Crypto.com’s Internal Trading Teams Raise Concerns: Reports Say

  • Crypto.com’s implementation of internal teams for token trading has raised concerns.
  • The company reportedly runs its own proprietary trading and market-making teams, deviating from the typical practice of outsourcing.
  • Crypto.com provided strong denials of trading involvement and allegedly instructed employees to deny the existence of an internal market maker operation.

According to a recent report, the Singapore-based crypto platform Crypto.com implemented dedicated internal teams to engage in token trading with the aim of generating profits, raising concerns in the community.

The report reveals that, as per five insiders, Crypto.com runs its own proprietary trading and market-making teams, which are typically handled by distinct private entities. Reporter Collin Wu took to Twitter to share the revelations:

One of the insiders stated that executives at Crypto.com allegedly provided strong sworn statements to external trading houses, affirming that Crypto.com had no involvement in trading.

As per one insider familiar with the company’s practices, the proprietary trading desk at Crypto.com allegedly engages in trading activities on both the company’s own exchange and other platforms. Their primary objective is reportedly to generate profits rather than facilitate exchange services, as noted by one source.

Additionally, the insiders alleged that Crypto.com’s market-making desk aims to enhance liquidity on the platform. One of the sources indicated that employees were instructed to deny the existence of any internal market maker operation.

Crypto.com responded to these allegations, acknowledging:

We have an internal market maker that operates on the Crypto.com exchange and that internal market maker is treated exactly the same as third-party market makers that identically facilitate tight spreads and efficient markets on our platform.

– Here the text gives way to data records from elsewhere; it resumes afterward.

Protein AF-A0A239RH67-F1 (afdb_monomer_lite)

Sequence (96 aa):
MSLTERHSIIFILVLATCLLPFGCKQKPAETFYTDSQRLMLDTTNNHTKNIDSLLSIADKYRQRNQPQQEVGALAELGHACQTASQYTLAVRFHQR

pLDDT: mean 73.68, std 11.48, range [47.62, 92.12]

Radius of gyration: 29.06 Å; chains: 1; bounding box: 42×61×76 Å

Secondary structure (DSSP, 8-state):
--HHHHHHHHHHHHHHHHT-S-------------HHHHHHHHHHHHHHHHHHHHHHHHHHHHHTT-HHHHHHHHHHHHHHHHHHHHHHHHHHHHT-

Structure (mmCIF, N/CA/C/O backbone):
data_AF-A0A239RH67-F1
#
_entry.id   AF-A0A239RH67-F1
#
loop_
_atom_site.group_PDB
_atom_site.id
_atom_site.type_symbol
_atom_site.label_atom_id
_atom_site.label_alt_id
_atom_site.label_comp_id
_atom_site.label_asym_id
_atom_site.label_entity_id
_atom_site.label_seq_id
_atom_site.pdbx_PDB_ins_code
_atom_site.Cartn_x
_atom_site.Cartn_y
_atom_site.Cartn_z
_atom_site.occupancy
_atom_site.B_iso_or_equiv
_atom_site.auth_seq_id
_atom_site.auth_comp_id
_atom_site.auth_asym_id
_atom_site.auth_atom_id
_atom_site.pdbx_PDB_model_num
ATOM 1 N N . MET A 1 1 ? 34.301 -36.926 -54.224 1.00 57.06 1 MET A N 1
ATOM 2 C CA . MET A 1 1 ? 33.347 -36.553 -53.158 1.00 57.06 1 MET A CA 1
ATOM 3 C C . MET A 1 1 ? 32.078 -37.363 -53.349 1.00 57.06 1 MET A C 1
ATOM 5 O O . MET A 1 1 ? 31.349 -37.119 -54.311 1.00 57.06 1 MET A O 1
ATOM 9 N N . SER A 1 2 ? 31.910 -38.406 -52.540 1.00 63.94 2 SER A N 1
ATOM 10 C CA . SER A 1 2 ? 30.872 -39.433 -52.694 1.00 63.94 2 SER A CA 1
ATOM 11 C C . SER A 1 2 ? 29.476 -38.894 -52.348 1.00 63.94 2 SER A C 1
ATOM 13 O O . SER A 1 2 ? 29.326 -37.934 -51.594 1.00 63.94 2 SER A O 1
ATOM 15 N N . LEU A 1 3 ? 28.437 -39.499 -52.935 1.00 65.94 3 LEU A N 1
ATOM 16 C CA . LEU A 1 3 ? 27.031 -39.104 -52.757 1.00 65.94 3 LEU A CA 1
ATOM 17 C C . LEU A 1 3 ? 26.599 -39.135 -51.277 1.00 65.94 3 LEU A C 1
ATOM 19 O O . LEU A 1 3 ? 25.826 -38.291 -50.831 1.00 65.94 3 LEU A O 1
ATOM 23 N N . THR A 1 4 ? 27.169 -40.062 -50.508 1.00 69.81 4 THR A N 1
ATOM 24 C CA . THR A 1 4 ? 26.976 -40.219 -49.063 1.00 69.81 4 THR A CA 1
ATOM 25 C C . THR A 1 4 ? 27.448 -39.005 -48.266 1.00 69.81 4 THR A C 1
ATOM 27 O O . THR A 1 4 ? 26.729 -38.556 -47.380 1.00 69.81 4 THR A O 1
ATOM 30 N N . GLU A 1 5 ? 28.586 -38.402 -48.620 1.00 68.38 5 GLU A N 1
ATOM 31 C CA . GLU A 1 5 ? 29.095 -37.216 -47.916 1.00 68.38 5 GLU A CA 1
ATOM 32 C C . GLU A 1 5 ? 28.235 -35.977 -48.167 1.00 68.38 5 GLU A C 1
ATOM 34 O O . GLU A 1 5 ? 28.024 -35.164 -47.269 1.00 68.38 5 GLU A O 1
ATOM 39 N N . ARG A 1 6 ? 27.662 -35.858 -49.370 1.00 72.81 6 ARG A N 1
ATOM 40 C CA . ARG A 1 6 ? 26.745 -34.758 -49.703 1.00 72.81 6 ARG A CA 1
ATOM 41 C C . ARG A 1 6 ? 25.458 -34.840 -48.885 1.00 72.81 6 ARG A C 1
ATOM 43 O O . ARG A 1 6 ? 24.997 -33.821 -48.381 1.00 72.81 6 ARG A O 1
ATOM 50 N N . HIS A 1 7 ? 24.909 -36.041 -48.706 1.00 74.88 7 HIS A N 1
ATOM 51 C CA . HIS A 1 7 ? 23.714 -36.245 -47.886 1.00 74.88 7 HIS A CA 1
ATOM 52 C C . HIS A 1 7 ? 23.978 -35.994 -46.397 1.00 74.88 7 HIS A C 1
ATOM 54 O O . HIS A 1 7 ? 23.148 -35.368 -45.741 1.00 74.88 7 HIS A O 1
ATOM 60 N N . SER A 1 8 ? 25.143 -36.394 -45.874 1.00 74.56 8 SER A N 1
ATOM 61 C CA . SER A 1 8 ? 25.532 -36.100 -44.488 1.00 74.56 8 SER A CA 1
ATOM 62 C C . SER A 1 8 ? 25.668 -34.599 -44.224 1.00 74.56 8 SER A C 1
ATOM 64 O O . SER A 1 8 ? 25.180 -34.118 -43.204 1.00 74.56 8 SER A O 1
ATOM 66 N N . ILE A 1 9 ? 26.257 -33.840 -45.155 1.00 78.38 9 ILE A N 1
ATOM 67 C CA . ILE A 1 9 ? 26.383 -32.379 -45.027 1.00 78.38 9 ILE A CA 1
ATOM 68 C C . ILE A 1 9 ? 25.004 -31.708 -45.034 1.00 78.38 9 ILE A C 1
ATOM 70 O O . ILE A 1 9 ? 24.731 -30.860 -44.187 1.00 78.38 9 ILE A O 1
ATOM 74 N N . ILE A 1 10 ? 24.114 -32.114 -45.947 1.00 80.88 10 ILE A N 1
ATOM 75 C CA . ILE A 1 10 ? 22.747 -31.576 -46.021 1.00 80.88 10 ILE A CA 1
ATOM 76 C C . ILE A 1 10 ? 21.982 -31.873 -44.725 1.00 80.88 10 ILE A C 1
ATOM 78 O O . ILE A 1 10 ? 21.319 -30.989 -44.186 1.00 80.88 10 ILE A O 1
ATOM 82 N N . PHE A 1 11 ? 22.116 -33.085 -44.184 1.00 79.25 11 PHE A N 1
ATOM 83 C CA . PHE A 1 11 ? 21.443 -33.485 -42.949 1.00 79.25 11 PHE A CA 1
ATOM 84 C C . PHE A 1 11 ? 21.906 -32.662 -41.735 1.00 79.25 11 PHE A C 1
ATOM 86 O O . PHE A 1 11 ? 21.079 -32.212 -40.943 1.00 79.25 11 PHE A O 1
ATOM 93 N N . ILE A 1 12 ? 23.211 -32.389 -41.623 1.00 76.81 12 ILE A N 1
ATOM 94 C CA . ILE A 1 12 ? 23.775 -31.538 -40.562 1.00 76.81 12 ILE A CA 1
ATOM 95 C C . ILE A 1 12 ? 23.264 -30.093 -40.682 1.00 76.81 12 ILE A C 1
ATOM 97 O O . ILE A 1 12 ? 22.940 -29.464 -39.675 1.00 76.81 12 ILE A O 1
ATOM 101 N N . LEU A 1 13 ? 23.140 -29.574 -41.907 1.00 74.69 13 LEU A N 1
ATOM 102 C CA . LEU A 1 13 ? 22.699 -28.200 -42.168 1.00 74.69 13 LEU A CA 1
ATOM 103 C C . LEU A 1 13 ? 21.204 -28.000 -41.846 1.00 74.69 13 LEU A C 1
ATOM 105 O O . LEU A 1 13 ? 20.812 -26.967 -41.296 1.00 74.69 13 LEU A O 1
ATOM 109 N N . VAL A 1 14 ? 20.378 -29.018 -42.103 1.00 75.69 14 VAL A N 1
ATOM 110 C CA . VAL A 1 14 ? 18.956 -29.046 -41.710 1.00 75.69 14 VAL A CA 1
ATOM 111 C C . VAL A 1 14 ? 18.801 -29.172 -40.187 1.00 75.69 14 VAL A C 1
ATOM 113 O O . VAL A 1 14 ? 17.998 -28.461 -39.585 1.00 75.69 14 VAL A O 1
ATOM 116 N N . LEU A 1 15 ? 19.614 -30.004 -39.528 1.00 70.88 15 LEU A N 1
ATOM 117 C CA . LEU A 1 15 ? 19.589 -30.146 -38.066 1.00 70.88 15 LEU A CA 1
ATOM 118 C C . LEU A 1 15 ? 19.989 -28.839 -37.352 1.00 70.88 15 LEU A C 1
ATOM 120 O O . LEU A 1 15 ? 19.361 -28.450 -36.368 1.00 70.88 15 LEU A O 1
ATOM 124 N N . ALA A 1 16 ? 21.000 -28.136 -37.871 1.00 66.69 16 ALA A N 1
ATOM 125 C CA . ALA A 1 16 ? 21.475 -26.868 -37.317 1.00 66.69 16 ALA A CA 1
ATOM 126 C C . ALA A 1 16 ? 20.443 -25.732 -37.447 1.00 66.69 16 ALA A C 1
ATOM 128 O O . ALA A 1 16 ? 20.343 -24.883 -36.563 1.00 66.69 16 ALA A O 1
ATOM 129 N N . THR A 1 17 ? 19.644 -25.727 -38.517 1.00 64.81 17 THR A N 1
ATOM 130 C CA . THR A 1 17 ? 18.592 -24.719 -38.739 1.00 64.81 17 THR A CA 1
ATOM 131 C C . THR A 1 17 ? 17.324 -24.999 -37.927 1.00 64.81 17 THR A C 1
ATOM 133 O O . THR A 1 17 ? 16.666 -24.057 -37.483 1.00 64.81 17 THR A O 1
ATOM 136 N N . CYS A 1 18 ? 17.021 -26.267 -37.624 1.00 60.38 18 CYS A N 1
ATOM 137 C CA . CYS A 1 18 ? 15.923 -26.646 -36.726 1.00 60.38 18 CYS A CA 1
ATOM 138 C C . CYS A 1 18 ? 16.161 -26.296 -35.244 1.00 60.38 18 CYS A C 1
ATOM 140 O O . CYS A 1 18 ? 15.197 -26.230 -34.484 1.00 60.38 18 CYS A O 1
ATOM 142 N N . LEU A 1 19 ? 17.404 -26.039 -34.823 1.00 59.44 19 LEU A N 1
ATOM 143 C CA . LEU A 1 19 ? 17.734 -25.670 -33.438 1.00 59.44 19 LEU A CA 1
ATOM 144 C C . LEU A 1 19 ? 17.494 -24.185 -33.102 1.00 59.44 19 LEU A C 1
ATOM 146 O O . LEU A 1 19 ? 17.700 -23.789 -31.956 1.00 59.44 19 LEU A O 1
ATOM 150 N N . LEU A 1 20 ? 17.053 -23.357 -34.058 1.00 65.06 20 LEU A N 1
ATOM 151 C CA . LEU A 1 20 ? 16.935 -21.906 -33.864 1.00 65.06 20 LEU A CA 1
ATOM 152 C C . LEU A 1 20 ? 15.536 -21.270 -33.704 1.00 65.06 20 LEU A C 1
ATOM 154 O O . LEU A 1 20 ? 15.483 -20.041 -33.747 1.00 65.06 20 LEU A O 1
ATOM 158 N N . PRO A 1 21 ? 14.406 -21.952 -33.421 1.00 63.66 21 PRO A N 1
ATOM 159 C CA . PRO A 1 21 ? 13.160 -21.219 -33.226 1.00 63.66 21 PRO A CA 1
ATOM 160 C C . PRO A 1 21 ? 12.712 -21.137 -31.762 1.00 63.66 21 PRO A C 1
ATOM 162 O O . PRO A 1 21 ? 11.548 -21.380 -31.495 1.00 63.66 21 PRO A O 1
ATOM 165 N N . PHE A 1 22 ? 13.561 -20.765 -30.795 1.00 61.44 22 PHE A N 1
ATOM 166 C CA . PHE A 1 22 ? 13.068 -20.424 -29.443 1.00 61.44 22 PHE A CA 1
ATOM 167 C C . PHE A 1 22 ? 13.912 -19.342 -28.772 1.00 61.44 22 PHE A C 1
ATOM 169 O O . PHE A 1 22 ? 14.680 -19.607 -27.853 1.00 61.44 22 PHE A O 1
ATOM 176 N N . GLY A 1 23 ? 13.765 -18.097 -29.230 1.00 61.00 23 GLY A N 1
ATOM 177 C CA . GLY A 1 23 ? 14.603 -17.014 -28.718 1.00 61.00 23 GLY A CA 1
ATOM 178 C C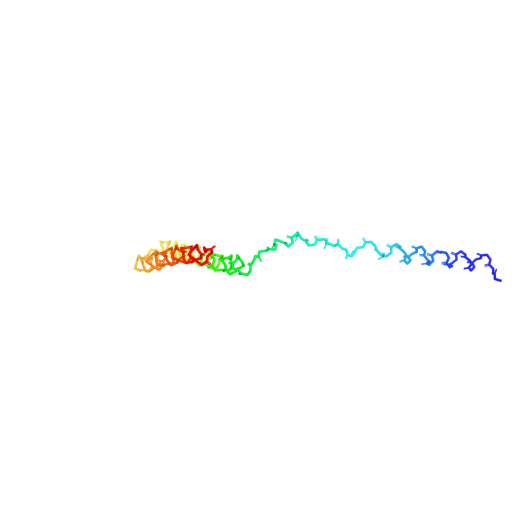 . GLY A 1 23 ? 14.003 -15.619 -28.636 1.00 61.00 23 GLY A C 1
ATOM 179 O O . GLY A 1 23 ? 14.729 -14.715 -28.258 1.00 61.00 23 GLY A O 1
ATOM 180 N N . CYS A 1 24 ? 12.719 -15.397 -28.924 1.00 47.62 24 CYS A N 1
ATOM 181 C CA . CYS A 1 24 ? 12.097 -14.099 -28.645 1.00 47.62 24 CYS A CA 1
ATOM 182 C C . CYS A 1 24 ? 10.738 -14.300 -27.988 1.00 47.62 24 CYS A C 1
ATOM 184 O O . CYS A 1 24 ? 9.688 -14.161 -28.609 1.00 47.62 24 CYS A O 1
ATOM 186 N N . LYS A 1 25 ? 10.755 -14.586 -26.682 1.00 54.31 25 LYS A N 1
ATOM 187 C CA . LYS A 1 25 ? 9.638 -14.173 -25.834 1.00 54.31 25 LYS A CA 1
ATOM 188 C C . LYS A 1 25 ? 9.615 -12.647 -25.892 1.00 54.31 25 LYS A C 1
ATOM 190 O O . LYS A 1 25 ? 10.441 -12.005 -25.245 1.00 54.31 25 LYS A O 1
ATOM 195 N N . GLN A 1 26 ? 8.735 -12.072 -26.710 1.00 53.31 26 GLN A N 1
ATOM 196 C CA . GLN A 1 26 ? 8.392 -10.660 -26.590 1.00 53.31 26 GLN A CA 1
ATOM 197 C C . GLN A 1 26 ? 7.931 -10.455 -25.149 1.00 53.31 26 GLN A C 1
ATOM 199 O O . GLN A 1 26 ? 6.900 -10.979 -24.726 1.00 53.31 26 GLN A O 1
ATOM 204 N N . LYS A 1 27 ? 8.777 -9.785 -24.362 1.00 57.72 27 LYS A N 1
ATOM 205 C CA . LYS A 1 27 ? 8.392 -9.297 -23.044 1.00 57.72 27 LYS A CA 1
ATOM 206 C C . LYS A 1 27 ? 7.188 -8.369 -23.255 1.00 57.72 27 LYS A C 1
ATOM 208 O O . LYS A 1 27 ? 7.169 -7.659 -24.264 1.00 57.72 27 LYS A O 1
ATOM 213 N N . PRO A 1 28 ? 6.177 -8.424 -22.371 1.00 48.09 28 PRO A N 1
ATOM 214 C CA . PRO A 1 28 ? 4.983 -7.598 -22.500 1.00 48.09 28 PRO A CA 1
ATOM 215 C C . PRO A 1 28 ? 5.414 -6.143 -22.666 1.00 48.09 28 PRO A C 1
ATOM 217 O O . PRO A 1 28 ? 6.361 -5.721 -22.004 1.00 48.09 28 PRO A O 1
ATOM 220 N N . ALA A 1 29 ? 4.763 -5.447 -23.603 1.00 50.38 29 ALA A N 1
ATOM 221 C CA . ALA A 1 29 ? 5.057 -4.075 -23.991 1.00 50.38 29 ALA A CA 1
ATOM 222 C C . ALA A 1 29 ? 5.481 -3.249 -22.771 1.00 50.38 29 ALA A C 1
ATOM 224 O O . ALA A 1 29 ? 4.707 -3.112 -21.822 1.00 50.38 29 ALA A O 1
ATOM 225 N N . GLU A 1 30 ? 6.720 -2.748 -22.786 1.00 49.28 30 GLU A N 1
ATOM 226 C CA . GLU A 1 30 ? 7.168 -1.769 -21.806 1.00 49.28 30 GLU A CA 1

In a statement, the crypto exchange revealed that a portion of its revenues originates from its app designed for retail traders. The company added that its trading team was responsible for maintaining risk neutrality by hedging these positions across multiple platforms.

In addition, Crypto.com underscored that all participants on the platform, including market makers, are treated with equal importance. They explicitly stated that the company does not rely on proprietary trading as a revenue stream.

Recently, Singapore’s MAS granted Crypto.com the Digital Payment Token License, at a time when the U.S Securities and Exchange Commission (SEC) is strongly targeting even top crypto players such as Binance and Coinbase.

Following the SEC’s enforcement actions, the company made an announcement to the media that its exchange catering to institutional traders in the United States would be ceasing operations starting from June 21, 2023.